PROBLEM REQUIREMENTS —
In the entries below, which lines run from the one with "ATOM 118 C C" through the one with "ATOM 128 O O"? Repeat exactly those, both included, and no pictures.

========

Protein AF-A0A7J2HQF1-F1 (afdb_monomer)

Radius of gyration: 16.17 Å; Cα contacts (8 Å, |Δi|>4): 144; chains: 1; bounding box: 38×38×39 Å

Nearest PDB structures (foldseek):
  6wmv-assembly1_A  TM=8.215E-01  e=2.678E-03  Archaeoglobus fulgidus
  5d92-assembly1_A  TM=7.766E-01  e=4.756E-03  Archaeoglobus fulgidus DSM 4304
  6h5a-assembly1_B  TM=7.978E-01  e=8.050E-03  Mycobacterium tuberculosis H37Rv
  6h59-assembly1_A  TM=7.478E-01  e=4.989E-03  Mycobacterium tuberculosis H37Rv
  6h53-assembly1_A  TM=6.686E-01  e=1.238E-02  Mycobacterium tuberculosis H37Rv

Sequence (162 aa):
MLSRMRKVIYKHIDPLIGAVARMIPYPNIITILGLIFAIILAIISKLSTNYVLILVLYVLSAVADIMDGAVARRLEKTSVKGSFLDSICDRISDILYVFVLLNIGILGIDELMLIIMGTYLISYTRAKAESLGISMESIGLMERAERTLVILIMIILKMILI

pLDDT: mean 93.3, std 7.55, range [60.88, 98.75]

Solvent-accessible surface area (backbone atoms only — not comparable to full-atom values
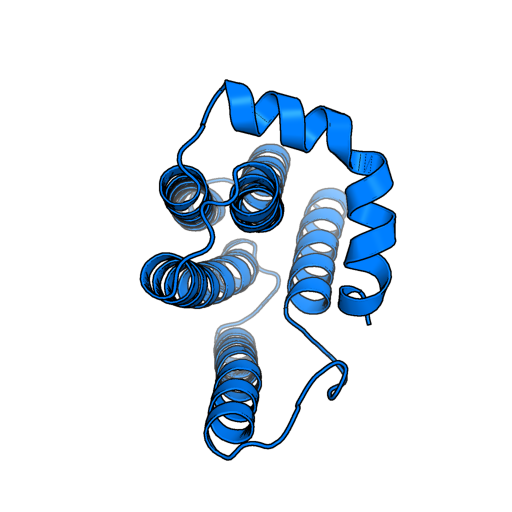): 8782 Å² total; per-residue (Å²): 108,66,74,77,44,45,69,62,52,47,66,74,44,39,70,55,44,53,51,47,34,72,77,53,78,46,32,66,56,35,38,52,51,15,37,51,29,28,52,52,30,36,55,44,29,63,77,48,87,56,49,67,61,41,50,51,30,48,50,51,17,58,48,24,58,59,40,18,61,48,29,14,60,74,68,72,61,72,45,72,69,52,56,52,49,47,53,53,43,48,58,52,34,54,48,31,57,53,48,28,37,38,49,68,66,77,39,56,72,69,58,44,52,52,52,49,50,50,56,48,51,56,56,48,54,46,56,52,36,46,74,70,73,39,85,53,83,85,65,74,97,70,54,70,68,55,52,53,50,50,52,52,50,53,53,53,50,52,57,73,77,106

Secondary structure (DSSP, 8-state):
-HHHHHHHHHHHHHHHHHHHHHH---HHHHHHHHHHHHHHHHHHHHH---HHHHHHHHHHHHHHHHHH
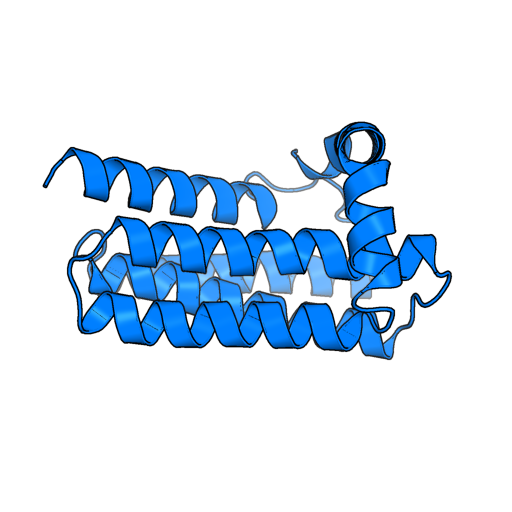HHHHHHTT---HHHHHHHHHHHHHHHHHHHHHHHHTTSS-HHHHHHHHHHHHHHHHHHHHHHHTT---TT-SS--HHHHHHHHHHHHHHHHH--

Mean predicted aligned error: 3.7 Å

Foldseek 3Di:
DVLVCLVVVCVVCVVVLVVCCVVPVALLVLLVVLLVLLVVLLVCLQVDPPLVSNLVSLVSSVVSLSNSVSSCVVNVNDDPVSVVSSLVSLLSSLLSLLSSCVSLPNDDPVVSVVSNVVSVCVSVVQVVCVVVVHHCVPPDDDDSVNSSVVSSVSSVVSNVVD

Structure (mmCIF, N/CA/C/O backbone):
data_AF-A0A7J2HQF1-F1
#
_entry.id   AF-A0A7J2HQF1-F1
#
loop_
_atom_site.group_PDB
_atom_site.id
_atom_site.type_symbol
_atom_site.label_atom_id
_atom_site.label_alt_id
_atom_site.label_comp_id
_atom_site.label_asym_id
_atom_site.label_entity_id
_atom_site.label_seq_id
_atom_site.pdbx_PDB_ins_code
_atom_site.Cartn_x
_atom_site.Cartn_y
_atom_site.
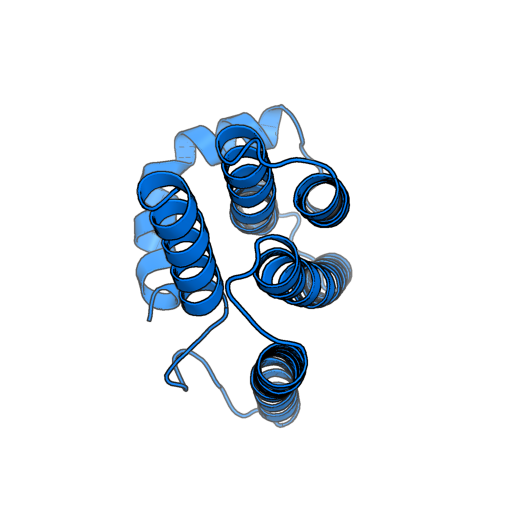Cartn_z
_atom_site.occupancy
_atom_site.B_iso_or_equiv
_atom_site.auth_seq_id
_atom_site.auth_comp_id
_atom_site.auth_asym_id
_atom_site.auth_atom_id
_atom_site.pdbx_PDB_model_nu
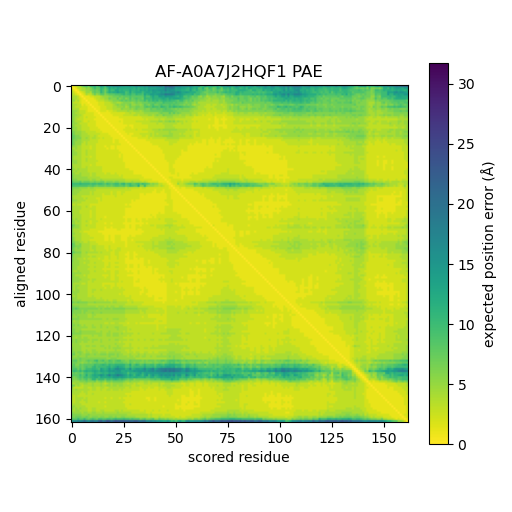m
ATOM 1 N N . MET A 1 1 ? -6.905 -9.315 -10.953 1.00 60.88 1 MET A N 1
ATOM 2 C CA . MET A 1 1 ? -7.981 -8.820 -11.863 1.00 60.88 1 MET A CA 1
ATOM 3 C C . MET A 1 1 ? -7.826 -7.323 -12.132 1.00 60.88 1 MET A C 1
ATOM 5 O O . MET A 1 1 ? -7.907 -6.895 -13.283 1.00 60.88 1 MET A O 1
ATOM 9 N N . LEU A 1 2 ? -7.511 -6.538 -11.097 1.00 66.06 2 LEU A N 1
ATOM 10 C CA . LEU A 1 2 ? -7.183 -5.109 -11.208 1.00 66.06 2 LEU A CA 1
ATOM 11 C C . LEU A 1 2 ? -5.873 -4.843 -11.972 1.00 66.06 2 LEU A C 1
ATOM 13 O O . LEU A 1 2 ? -5.746 -3.829 -12.660 1.00 66.06 2 LEU A O 1
ATOM 17 N N . SER A 1 3 ? -4.931 -5.787 -11.940 1.00 66.25 3 SER A N 1
ATOM 18 C CA . SER A 1 3 ? -3.686 -5.763 -12.724 1.00 66.25 3 SER A CA 1
ATOM 19 C C . SER A 1 3 ? -3.914 -5.547 -14.228 1.00 66.25 3 SER A C 1
ATOM 21 O O . SER A 1 3 ? -3.190 -4.772 -14.855 1.00 66.25 3 SER A O 1
ATOM 23 N N . ARG A 1 4 ? -4.977 -6.129 -14.802 1.00 69.50 4 ARG A N 1
ATOM 24 C CA . ARG A 1 4 ? -5.353 -5.954 -16.220 1.00 69.50 4 ARG A CA 1
ATOM 25 C C . ARG A 1 4 ? -5.863 -4.547 -16.534 1.00 69.50 4 ARG A C 1
ATOM 27 O O . ARG A 1 4 ? -5.687 -4.055 -17.647 1.00 69.50 4 ARG A O 1
ATOM 34 N N . MET A 1 5 ? -6.452 -3.874 -15.547 1.00 74.81 5 MET A N 1
ATOM 35 C CA . MET A 1 5 ? -6.968 -2.510 -15.681 1.00 74.81 5 MET A CA 1
ATOM 36 C C . MET A 1 5 ? -5.880 -1.445 -15.506 1.00 74.81 5 MET A C 1
ATOM 38 O O . MET A 1 5 ? -6.120 -0.282 -15.826 1.00 74.81 5 MET A O 1
ATOM 42 N N . ARG A 1 6 ? -4.669 -1.819 -15.064 1.00 77.81 6 ARG A N 1
ATOM 43 C CA . ARG A 1 6 ? -3.563 -0.889 -14.773 1.00 77.81 6 ARG A CA 1
ATOM 44 C C . ARG A 1 6 ? -3.281 0.082 -15.921 1.00 77.81 6 ARG A C 1
ATOM 46 O O . ARG A 1 6 ? -3.139 1.274 -15.678 1.00 77.81 6 ARG A O 1
ATOM 53 N N . LYS A 1 7 ? -3.264 -0.399 -17.171 1.00 78.19 7 LYS A N 1
ATOM 54 C CA . LYS A 1 7 ? -3.051 0.451 -18.362 1.00 78.19 7 LYS A CA 1
ATOM 55 C C . LYS A 1 7 ? -4.144 1.512 -18.521 1.00 78.19 7 LYS A C 1
ATOM 57 O O . LYS A 1 7 ? -3.844 2.665 -18.816 1.00 78.19 7 LYS A O 1
ATOM 62 N N . VAL A 1 8 ? -5.402 1.126 -18.305 1.00 83.00 8 VAL A N 1
ATOM 63 C CA . VAL A 1 8 ? -6.553 2.035 -18.394 1.00 83.00 8 VAL A CA 1
ATOM 64 C C . VAL A 1 8 ? -6.503 3.056 -17.263 1.00 83.00 8 VAL A C 1
ATOM 66 O O . VAL A 1 8 ? -6.653 4.247 -17.521 1.00 83.00 8 VAL A O 1
ATOM 69 N N . ILE A 1 9 ? -6.231 2.614 -16.033 1.00 83.38 9 ILE A N 1
ATOM 70 C CA . ILE A 1 9 ? -6.111 3.489 -14.861 1.00 83.38 9 ILE A CA 1
ATOM 71 C C . ILE A 1 9 ? -5.013 4.526 -15.098 1.00 83.38 9 ILE A C 1
ATOM 73 O O . ILE A 1 9 ? -5.267 5.721 -14.978 1.00 83.38 9 ILE A O 1
ATOM 77 N N . TYR A 1 10 ? -3.825 4.089 -15.523 1.00 86.00 10 TYR A N 1
ATOM 78 C CA . TYR A 1 10 ? -2.675 4.967 -15.757 1.00 86.00 10 TYR A CA 1
ATOM 79 C C . TYR A 1 10 ? -2.941 6.034 -16.805 1.00 86.00 10 TYR A C 1
ATOM 81 O O . TYR A 1 10 ? -2.519 7.166 -16.617 1.00 86.00 10 TYR A O 1
ATOM 89 N N . LYS A 1 11 ? -3.707 5.717 -17.852 1.00 87.31 11 LYS A N 1
ATOM 90 C CA . LYS A 1 11 ? -4.120 6.717 -18.839 1.00 87.31 11 LYS A CA 1
ATOM 91 C C . LYS A 1 11 ? -4.944 7.850 -18.213 1.00 87.31 11 LYS A C 1
ATOM 93 O O . LYS A 1 11 ? -4.767 9.000 -18.593 1.00 87.31 11 LYS A O 1
ATOM 98 N N . HIS A 1 12 ? -5.826 7.538 -17.264 1.00 90.31 12 HIS A N 1
ATOM 99 C CA . HIS A 1 12 ? -6.674 8.542 -16.613 1.00 90.31 12 HIS A CA 1
ATOM 100 C C . HIS A 1 12 ? -5.917 9.356 -15.559 1.00 90.31 12 HIS A C 1
ATOM 102 O O . HIS A 1 12 ? -6.197 10.539 -15.386 1.00 90.31 12 HIS A O 1
ATOM 108 N N . ILE A 1 13 ? -4.942 8.747 -14.879 1.00 91.56 13 ILE A N 1
ATOM 109 C CA . ILE A 1 13 ? -4.143 9.419 -13.843 1.00 91.56 13 ILE A CA 1
ATOM 110 C C . ILE A 1 13 ? -2.803 9.966 -14.363 1.00 91.56 13 ILE A C 1
ATOM 112 O O . ILE A 1 13 ? -2.002 10.454 -13.569 1.00 91.56 13 ILE A O 1
ATOM 116 N N . ASP A 1 14 ? -2.541 9.929 -15.673 1.00 93.06 14 ASP A N 1
ATOM 117 C CA . ASP A 1 14 ? -1.268 10.376 -16.262 1.00 93.06 14 ASP A CA 1
ATOM 118 C C . ASP A 1 14 ? -0.878 11.823 -15.901 1.00 93.06 14 ASP A C 1
ATOM 120 O O . ASP A 1 14 ? 0.284 12.047 -15.545 1.00 93.06 14 
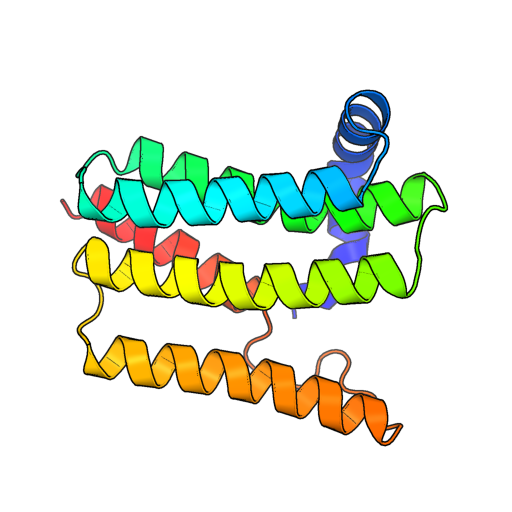ASP A O 1
ATOM 124 N N . PRO A 1 15 ? -1.806 12.806 -15.880 1.00 94.81 15 PRO A N 1
ATOM 125 C CA . PRO A 1 15 ? -1.474 14.163 -15.446 1.00 94.81 15 PRO A CA 1
ATOM 126 C C . PRO A 1 15 ? -0.958 14.211 -14.003 1.00 94.81 15 PRO A C 1
ATOM 128 O O . PRO A 1 15 ? -0.017 14.951 -13.705 1.00 94.81 15 PRO A O 1
ATOM 131 N N . LEU A 1 16 ? -1.539 13.388 -13.121 1.00 94.62 16 LEU A N 1
ATOM 132 C CA . LEU A 1 16 ? -1.128 13.272 -11.725 1.00 94.62 16 LEU A CA 1
ATOM 133 C C . LEU A 1 16 ? 0.241 12.597 -11.613 1.00 94.62 16 LEU A C 1
ATOM 135 O O . LEU A 1 16 ? 1.110 13.122 -10.922 1.00 94.62 16 LEU A O 1
ATOM 139 N N . ILE A 1 17 ? 0.472 11.505 -12.351 1.00 95.56 17 ILE A N 1
ATOM 140 C CA . ILE A 1 17 ? 1.791 10.855 -12.426 1.00 95.56 17 ILE A CA 1
ATOM 141 C C . ILE A 1 17 ? 2.844 11.874 -12.883 1.00 95.56 17 ILE A C 1
ATOM 143 O O . ILE A 1 17 ? 3.923 11.956 -12.300 1.00 95.56 17 ILE A O 1
ATOM 147 N N . GLY A 1 18 ? 2.532 12.692 -13.893 1.00 95.75 18 GLY A N 1
ATOM 148 C CA . GLY A 1 18 ? 3.414 13.753 -14.372 1.00 95.75 18 GLY A CA 1
ATOM 149 C C . GLY A 1 18 ? 3.685 14.843 -13.332 1.00 95.75 18 GLY A C 1
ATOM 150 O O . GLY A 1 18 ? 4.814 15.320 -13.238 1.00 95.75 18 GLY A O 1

========

TASK SOLUTION —
ATOM 118 C C . ASP A 1 14 ? -0.878 11.823 -15.901 1.00 93.06 14 ASP A C 1
ATOM 120 O O . ASP A 1 14 ? 0.284 12.047 -15.545 1.00 93.06 14 
ASP A O 1
ATOM 124 N N . PRO A 1 15 ? -1.806 12.806 -15.880 1.00 94.81 15 PRO A N 1
ATOM 125 C CA . PRO A 1 15 ? -1.474 14.163 -15.446 1.00 94.81 15 PRO A CA 1
ATOM 126 C C . PRO A 1 15 ? -0.958 14.211 -14.003 1.00 94.81 15 PRO A C 1
ATOM 128 O O . PRO A 1 15 ? -0.017 14.951 -13.705 1.00 94.81 15 PRO A O 1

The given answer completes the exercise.